I agree on the potential value of having an early window of observation after treatment. In some of the trials of longer-duration treatments, one of the ways to screen patients and assess an initial response to therapy has been to treat them with an anti-VEGF therapy and bring them back within 1 week to look at the effect. When you assess the patient at an early time point post treatment, you get a better sense of how they are responding to the immediate suppression of VEGF. We are learning that there are some patients, particularly those with chronic disease, who just do not respond very well to the suppression of VEGFA alone.
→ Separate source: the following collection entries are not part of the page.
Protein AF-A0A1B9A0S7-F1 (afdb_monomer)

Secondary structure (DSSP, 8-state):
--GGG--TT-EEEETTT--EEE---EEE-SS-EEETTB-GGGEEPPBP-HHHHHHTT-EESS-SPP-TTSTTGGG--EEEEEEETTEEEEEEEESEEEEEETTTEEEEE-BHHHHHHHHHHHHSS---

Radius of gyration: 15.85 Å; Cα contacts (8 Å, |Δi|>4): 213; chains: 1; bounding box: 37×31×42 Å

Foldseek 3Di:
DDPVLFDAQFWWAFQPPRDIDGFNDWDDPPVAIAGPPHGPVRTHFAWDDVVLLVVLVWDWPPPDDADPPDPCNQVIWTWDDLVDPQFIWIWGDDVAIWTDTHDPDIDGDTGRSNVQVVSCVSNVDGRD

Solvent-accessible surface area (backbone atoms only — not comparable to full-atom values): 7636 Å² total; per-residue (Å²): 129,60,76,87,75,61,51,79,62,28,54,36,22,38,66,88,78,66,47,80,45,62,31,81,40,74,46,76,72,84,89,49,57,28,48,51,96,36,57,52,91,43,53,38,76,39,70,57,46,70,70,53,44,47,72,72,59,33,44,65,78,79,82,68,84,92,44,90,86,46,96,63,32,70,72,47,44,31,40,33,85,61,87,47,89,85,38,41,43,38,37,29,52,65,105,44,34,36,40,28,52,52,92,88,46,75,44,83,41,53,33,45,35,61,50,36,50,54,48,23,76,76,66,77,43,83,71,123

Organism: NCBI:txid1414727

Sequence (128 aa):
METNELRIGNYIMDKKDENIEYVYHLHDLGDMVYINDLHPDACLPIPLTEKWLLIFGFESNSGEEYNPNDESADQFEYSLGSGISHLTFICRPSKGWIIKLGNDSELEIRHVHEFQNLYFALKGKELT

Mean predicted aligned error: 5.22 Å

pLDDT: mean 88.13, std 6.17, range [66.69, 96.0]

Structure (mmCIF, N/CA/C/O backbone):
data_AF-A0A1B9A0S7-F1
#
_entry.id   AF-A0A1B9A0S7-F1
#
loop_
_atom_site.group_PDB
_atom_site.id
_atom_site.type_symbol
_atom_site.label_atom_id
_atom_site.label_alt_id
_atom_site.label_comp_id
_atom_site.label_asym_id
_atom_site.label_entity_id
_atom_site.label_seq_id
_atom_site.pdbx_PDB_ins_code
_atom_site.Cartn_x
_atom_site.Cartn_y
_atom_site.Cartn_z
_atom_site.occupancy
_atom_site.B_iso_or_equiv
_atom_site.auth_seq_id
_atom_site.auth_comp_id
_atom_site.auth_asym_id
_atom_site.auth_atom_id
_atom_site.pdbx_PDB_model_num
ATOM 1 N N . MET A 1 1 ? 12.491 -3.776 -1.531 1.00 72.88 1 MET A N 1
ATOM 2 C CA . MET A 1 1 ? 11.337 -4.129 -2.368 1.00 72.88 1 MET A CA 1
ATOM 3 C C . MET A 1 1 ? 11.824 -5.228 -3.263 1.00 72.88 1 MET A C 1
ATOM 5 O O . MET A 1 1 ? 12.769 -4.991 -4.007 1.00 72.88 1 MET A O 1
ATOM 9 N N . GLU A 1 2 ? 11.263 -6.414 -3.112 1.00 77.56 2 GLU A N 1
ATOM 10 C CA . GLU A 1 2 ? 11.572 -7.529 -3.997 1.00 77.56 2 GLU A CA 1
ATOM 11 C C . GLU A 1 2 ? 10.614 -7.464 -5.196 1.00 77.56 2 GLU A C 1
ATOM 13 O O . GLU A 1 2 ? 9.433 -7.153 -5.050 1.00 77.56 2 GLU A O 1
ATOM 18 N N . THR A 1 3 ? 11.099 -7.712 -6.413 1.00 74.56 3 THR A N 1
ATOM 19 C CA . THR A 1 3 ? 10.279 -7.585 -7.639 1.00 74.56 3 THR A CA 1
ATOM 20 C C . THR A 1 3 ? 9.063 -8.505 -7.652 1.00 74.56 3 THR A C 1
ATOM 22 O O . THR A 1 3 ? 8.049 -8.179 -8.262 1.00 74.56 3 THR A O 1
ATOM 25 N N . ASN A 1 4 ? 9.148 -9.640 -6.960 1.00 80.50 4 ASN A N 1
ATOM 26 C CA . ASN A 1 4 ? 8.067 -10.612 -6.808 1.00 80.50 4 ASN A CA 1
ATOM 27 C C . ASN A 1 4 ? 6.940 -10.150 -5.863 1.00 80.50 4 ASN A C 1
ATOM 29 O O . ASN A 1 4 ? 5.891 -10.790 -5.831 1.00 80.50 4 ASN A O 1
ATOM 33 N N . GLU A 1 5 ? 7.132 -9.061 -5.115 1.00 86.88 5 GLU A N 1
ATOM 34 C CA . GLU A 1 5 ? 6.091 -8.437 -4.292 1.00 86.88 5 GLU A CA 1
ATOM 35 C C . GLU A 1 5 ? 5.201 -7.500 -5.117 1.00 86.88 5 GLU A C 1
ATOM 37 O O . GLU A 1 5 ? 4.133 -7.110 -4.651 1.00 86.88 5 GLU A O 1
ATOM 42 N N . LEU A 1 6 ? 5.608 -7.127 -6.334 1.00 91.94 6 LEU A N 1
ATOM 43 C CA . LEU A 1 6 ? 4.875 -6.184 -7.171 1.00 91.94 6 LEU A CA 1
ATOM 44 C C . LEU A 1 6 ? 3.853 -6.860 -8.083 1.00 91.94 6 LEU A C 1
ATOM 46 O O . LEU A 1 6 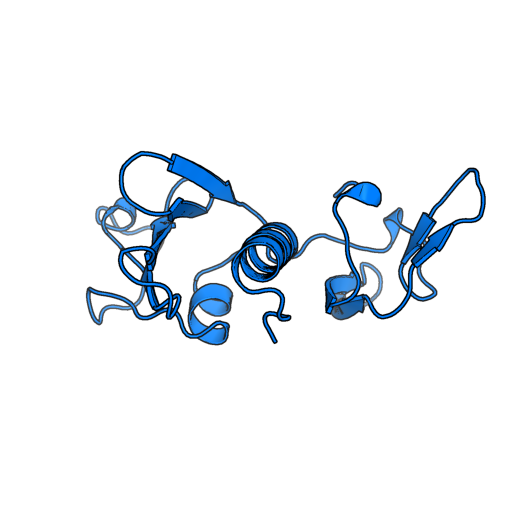? 4.030 -7.970 -8.584 1.00 91.94 6 LEU A O 1
ATOM 50 N N . ARG A 1 7 ? 2.786 -6.117 -8.365 1.00 92.62 7 ARG A N 1
ATOM 51 C CA . ARG A 1 7 ? 1.719 -6.475 -9.293 1.00 92.62 7 ARG A CA 1
ATOM 52 C C . ARG A 1 7 ? 1.365 -5.280 -10.168 1.00 92.62 7 ARG A C 1
ATOM 54 O O . ARG A 1 7 ? 1.526 -4.129 -9.763 1.00 92.62 7 ARG A O 1
ATOM 61 N N . ILE A 1 8 ? 0.819 -5.565 -11.349 1.00 93.62 8 ILE A N 1
ATOM 62 C CA . ILE A 1 8 ? 0.151 -4.553 -12.174 1.00 93.62 8 ILE A CA 1
ATOM 63 C C . ILE A 1 8 ? -0.851 -3.772 -11.309 1.00 93.62 8 ILE A C 1
ATOM 65 O O . ILE A 1 8 ? -1.647 -4.379 -10.594 1.00 93.62 8 ILE A O 1
ATOM 69 N N . GLY A 1 9 ? -0.779 -2.444 -11.372 1.00 92.75 9 GLY A N 1
ATOM 70 C CA . GLY A 1 9 ? -1.572 -1.501 -10.585 1.00 92.75 9 GLY A CA 1
ATOM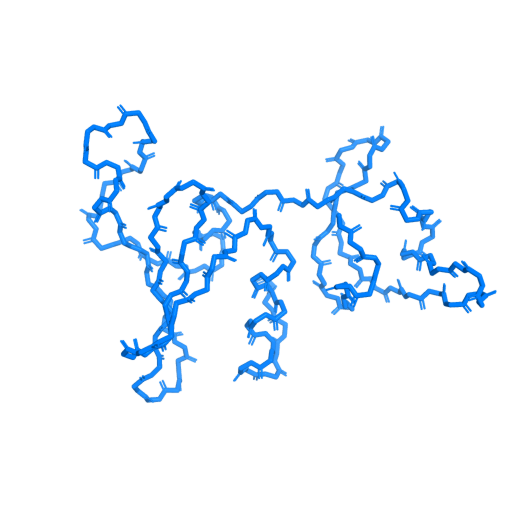 71 C C . GLY A 1 9 ? -0.873 -0.955 -9.336 1.00 92.75 9 GLY A C 1
ATOM 72 O O . GLY A 1 9 ? -1.310 0.063 -8.806 1.00 92.75 9 GLY A O 1
ATOM 73 N N . ASN A 1 10 ? 0.222 -1.567 -8.865 1.00 95.75 10 ASN A N 1
ATOM 74 C CA . ASN A 1 10 ? 0.958 -1.032 -7.715 1.00 95.75 10 ASN A CA 1
ATOM 75 C C . ASN A 1 10 ? 1.620 0.311 -8.035 1.00 95.75 10 ASN A C 1
ATOM 77 O O . ASN A 1 10 ? 2.142 0.492 -9.129 1.00 95.75 10 ASN A O 1
ATOM 81 N N . TYR A 1 11 ? 1.651 1.220 -7.062 1.00 95.81 11 TYR A N 1
ATOM 82 C CA . TYR A 1 11 ? 2.427 2.450 -7.146 1.00 95.81 11 TYR A CA 1
ATOM 83 C C . TYR A 1 11 ? 3.888 2.192 -6.769 1.0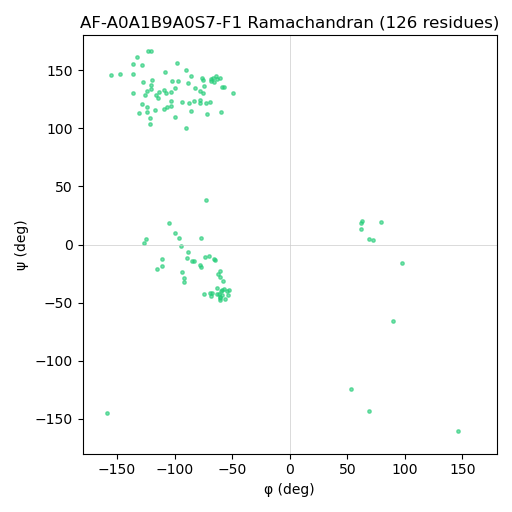0 95.81 11 TYR A C 1
ATOM 85 O O . TYR A 1 11 ? 4.188 1.546 -5.761 1.00 95.81 11 TYR A O 1
ATOM 93 N N . ILE A 1 12 ? 4.790 2.746 -7.569 1.00 95.19 12 ILE A N 1
ATOM 94 C CA . ILE A 1 12 ? 6.241 2.723 -7.388 1.00 95.19 12 ILE A CA 1
ATOM 95 C C . ILE A 1 12 ? 6.796 4.132 -7.587 1.00 95.19 12 ILE A C 1
ATOM 97 O O . ILE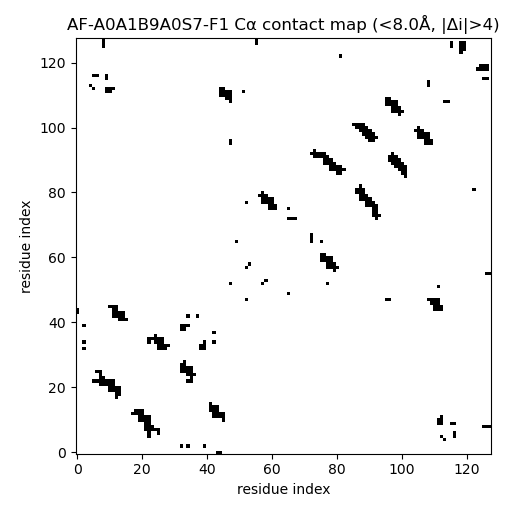 A 1 12 ? 6.135 4.993 -8.163 1.00 95.19 12 ILE A O 1
ATOM 101 N N . MET A 1 13 ? 8.007 4.377 -7.105 1.00 96.00 13 MET A N 1
ATOM 102 C CA . MET A 1 13 ? 8.707 5.641 -7.323 1.00 96.00 13 MET A CA 1
ATOM 103 C C . MET A 1 13 ? 9.944 5.402 -8.183 1.00 96.00 13 MET A C 1
ATOM 105 O O . MET A 1 13 ? 10.769 4.554 -7.831 1.00 96.00 13 MET A O 1
ATOM 109 N N . ASP A 1 14 ? 10.086 6.135 -9.288 1.00 93.81 14 ASP A N 1
ATOM 110 C CA . ASP A 1 14 ? 11.318 6.117 -10.079 1.00 93.81 14 ASP A CA 1
ATOM 111 C C . ASP A 1 14 ? 12.427 6.806 -9.272 1.00 93.81 14 ASP A C 1
ATOM 113 O O . ASP A 1 14 ? 12.326 7.958 -8.858 1.00 93.81 14 ASP A O 1
ATOM 117 N N . LYS A 1 15 ? 13.516 6.084 -9.027 1.00 93.69 15 LYS A N 1
ATOM 118 C CA . LYS A 1 15 ? 14.689 6.570 -8.300 1.00 93.69 15 LYS A CA 1
ATOM 119 C C . LYS A 1 15 ? 15.385 7.743 -8.994 1.00 93.69 15 LYS A C 1
ATOM 121 O O . LYS A 1 15 ? 16.125 8.477 -8.344 1.00 93.69 15 LYS A O 1
ATOM 126 N N . LYS A 1 16 ? 15.249 7.867 -10.314 1.00 91.81 16 LYS A N 1
ATOM 127 C CA . LYS A 1 16 ? 15.973 8.848 -11.124 1.00 91.81 16 LYS A CA 1
ATOM 128 C C . LYS A 1 16 ? 15.427 10.260 -10.949 1.00 91.81 16 LYS A C 1
ATOM 130 O O . LYS A 1 16 ? 16.220 11.200 -10.901 1.00 91.81 16 LYS A O 1
ATOM 135 N N . ASP A 1 17 ? 14.110 10.408 -10.926 1.00 93.25 17 ASP A N 1
ATOM 136 C CA . ASP A 1 17 ? 13.429 11.704 -10.881 1.00 93.25 17 ASP A CA 1
ATOM 137 C C . ASP A 1 17 ? 12.414 11.831 -9.733 1.00 93.25 17 ASP A C 1
ATOM 139 O O . ASP A 1 17 ? 11.806 12.889 -9.585 1.00 93.25 17 ASP A O 1
ATOM 143 N N . GLU A 1 18 ? 12.289 10.792 -8.900 1.00 92.25 18 GLU A N 1
ATOM 144 C CA . GLU A 1 18 ? 11.396 10.705 -7.738 1.00 92.25 18 GLU A CA 1
ATOM 145 C C . GLU A 1 18 ? 9.903 10.813 -8.093 1.00 92.25 18 GLU A C 1
ATOM 147 O O . GLU A 1 18 ? 9.060 11.056 -7.224 1.00 92.25 18 GLU A O 1
ATOM 152 N N . ASN A 1 19 ? 9.546 10.591 -9.363 1.00 94.75 19 ASN A N 1
ATOM 153 C CA . ASN A 1 19 ? 8.155 10.572 -9.791 1.00 94.75 19 ASN A CA 1
ATOM 154 C C . ASN A 1 19 ? 7.454 9.281 -9.356 1.00 94.75 19 ASN A C 1
ATOM 156 O O . ASN A 1 19 ? 8.017 8.186 -9.394 1.00 94.75 19 ASN A O 1
ATOM 160 N N . ILE A 1 20 ? 6.186 9.419 -8.956 1.00 94.31 20 ILE A N 1
ATOM 161 C CA . ILE A 1 20 ? 5.312 8.281 -8.665 1.00 94.31 20 ILE A CA 1
ATOM 162 C C . ILE A 1 20 ? 4.711 7.783 -9.977 1.00 94.31 20 ILE A C 1
ATOM 164 O O . ILE A 1 20 ? 4.016 8.524 -10.674 1.00 94.31 20 ILE A O 1
ATOM 168 N N . GLU A 1 21 ? 4.922 6.507 -10.260 1.00 93.69 21 GLU A N 1
ATOM 169 C CA . GLU A 1 21 ? 4.328 5.786 -11.377 1.00 93.69 21 GLU A CA 1
ATOM 170 C C . GLU A 1 21 ? 3.499 4.606 -10.869 1.00 93.69 21 GLU A C 1
ATOM 172 O O . GLU A 1 21 ? 3.598 4.202 -9.710 1.00 93.69 21 GLU A O 1
ATOM 177 N N . TYR A 1 22 ? 2.679 4.029 -11.743 1.00 93.38 22 TYR A N 1
ATOM 178 C CA . TYR A 1 22 ? 2.051 2.738 -11.484 1.00 93.38 22 TYR A CA 1
ATOM 179 C C . TYR A 1 22 ? 2.677 1.665 -12.370 1.00 93.38 22 TYR A C 1
ATOM 181 O O . TYR A 1 22 ? 3.093 1.917 -13.502 1.00 93.38 22 TYR A O 1
ATOM 189 N N . VAL A 1 23 ? 2.729 0.443 -11.856 1.00 94.75 23 VAL A N 1
ATOM 190 C CA . VAL A 1 23 ? 3.181 -0.723 -12.605 1.00 94.75 23 VAL A CA 1
ATOM 191 C C . VAL A 1 23 ? 2.103 -1.079 -13.625 1.00 94.75 23 VAL A C 1
ATOM 193 O O . VAL A 1 23 ? 1.012 -1.507 -13.257 1.00 94.75 23 VAL A O 1
ATOM 196 N N . TYR A 1 24 ? 2.384 -0.922 -14.911 1.00 94.62 24 TYR A N 1
ATOM 197 C CA . TYR A 1 24 ? 1.506 -1.357 -16.002 1.00 94.62 24 TYR A CA 1
ATOM 198 C C . TYR A 1 24 ? 2.090 -2.532 -16.782 1.00 94.62 24 TYR A C 1
ATOM 200 O O . TYR A 1 24 ? 1.367 -3.177 -17.544 1.00 94.62 24 TYR A O 1
ATOM 208 N N . HIS A 1 25 ? 3.369 -2.848 -16.568 1.00 94.19 25 HIS A N 1
ATOM 209 C CA . HIS A 1 25 ? 3.998 -3.998 -17.189 1.00 94.19 25 HIS A CA 1
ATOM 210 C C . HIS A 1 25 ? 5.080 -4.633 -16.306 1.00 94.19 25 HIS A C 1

I think that steroids and steroid implants, in general, have been given a bad rap, and one of the reasons for this is that they increase the risk of cataracts. This issue makes the clinical trials more challenging because if you include patients without previous cataract surgery, there may be some decrease in vision from the cataract. When you are using visual outcomes as your primary end point, unless you take issues such as this into account, it can complicate the outcome assessment and make it look like the steroids are not as effective.

Another issue is that, in many of these trials in which we are looking at previously treated patients with chronic disease, you may often see anatomic improvement with therapy without corresponding visual improvement. There may be better control of the edema, but, because the edema has been present for longer periods of time, the patient already has some damage, and it can be challenging to detect visual improvement. Overall, I do think that steroids are still a good second-line treatment option in patients with difficult-to-treat DME.

One of the effects of blocking angiopoietin 2 (Ang2) is blocking some of the inflammatory processes that may be occurring with disease. This may be an added benefit of combining VEGFA suppression with Ang2 suppression. These outcomes are still being evaluated, but the thought is that this combination may provide a longer duration of effects in patients with DME compared with monotherapy due to the addition of the anti-inflammatory component. Having said that, I think that steroids probably offer a greater anti-inflammatory component than Ang2 suppression. There are some patients in whom there is a significant inflammatory component, or multiple pathologic factors in addition to VEGF, where the addition of steroids seems to help.

This topic has been very well summarized, and I would simply reiterate that DME should be considered a multifactorial disease. For some patients with DME, just inhibiting VEGF, Ang2, or even PlGF is not enough to control the disease because additional pathways are at play. An important pathway to consider in these patients is the Tie2 pathway and its potential role in disease pathophysiology. Currently, we are beginning to use Ang2 inhibitors to prevent inactivation of the Tie2 pathway, and even direct Tie2 activation is something that is being tested for the future.

We also know that diabetes has a very large inflammatory component, which is one of the reasons why steroids work well in patients with DME. Steroids are not used first line because of their side effects, including the development of cataracts and increased intraocular pressure. When they are used in patients who do not respond to initial therapy, these individuals should be closely monitored for these complications.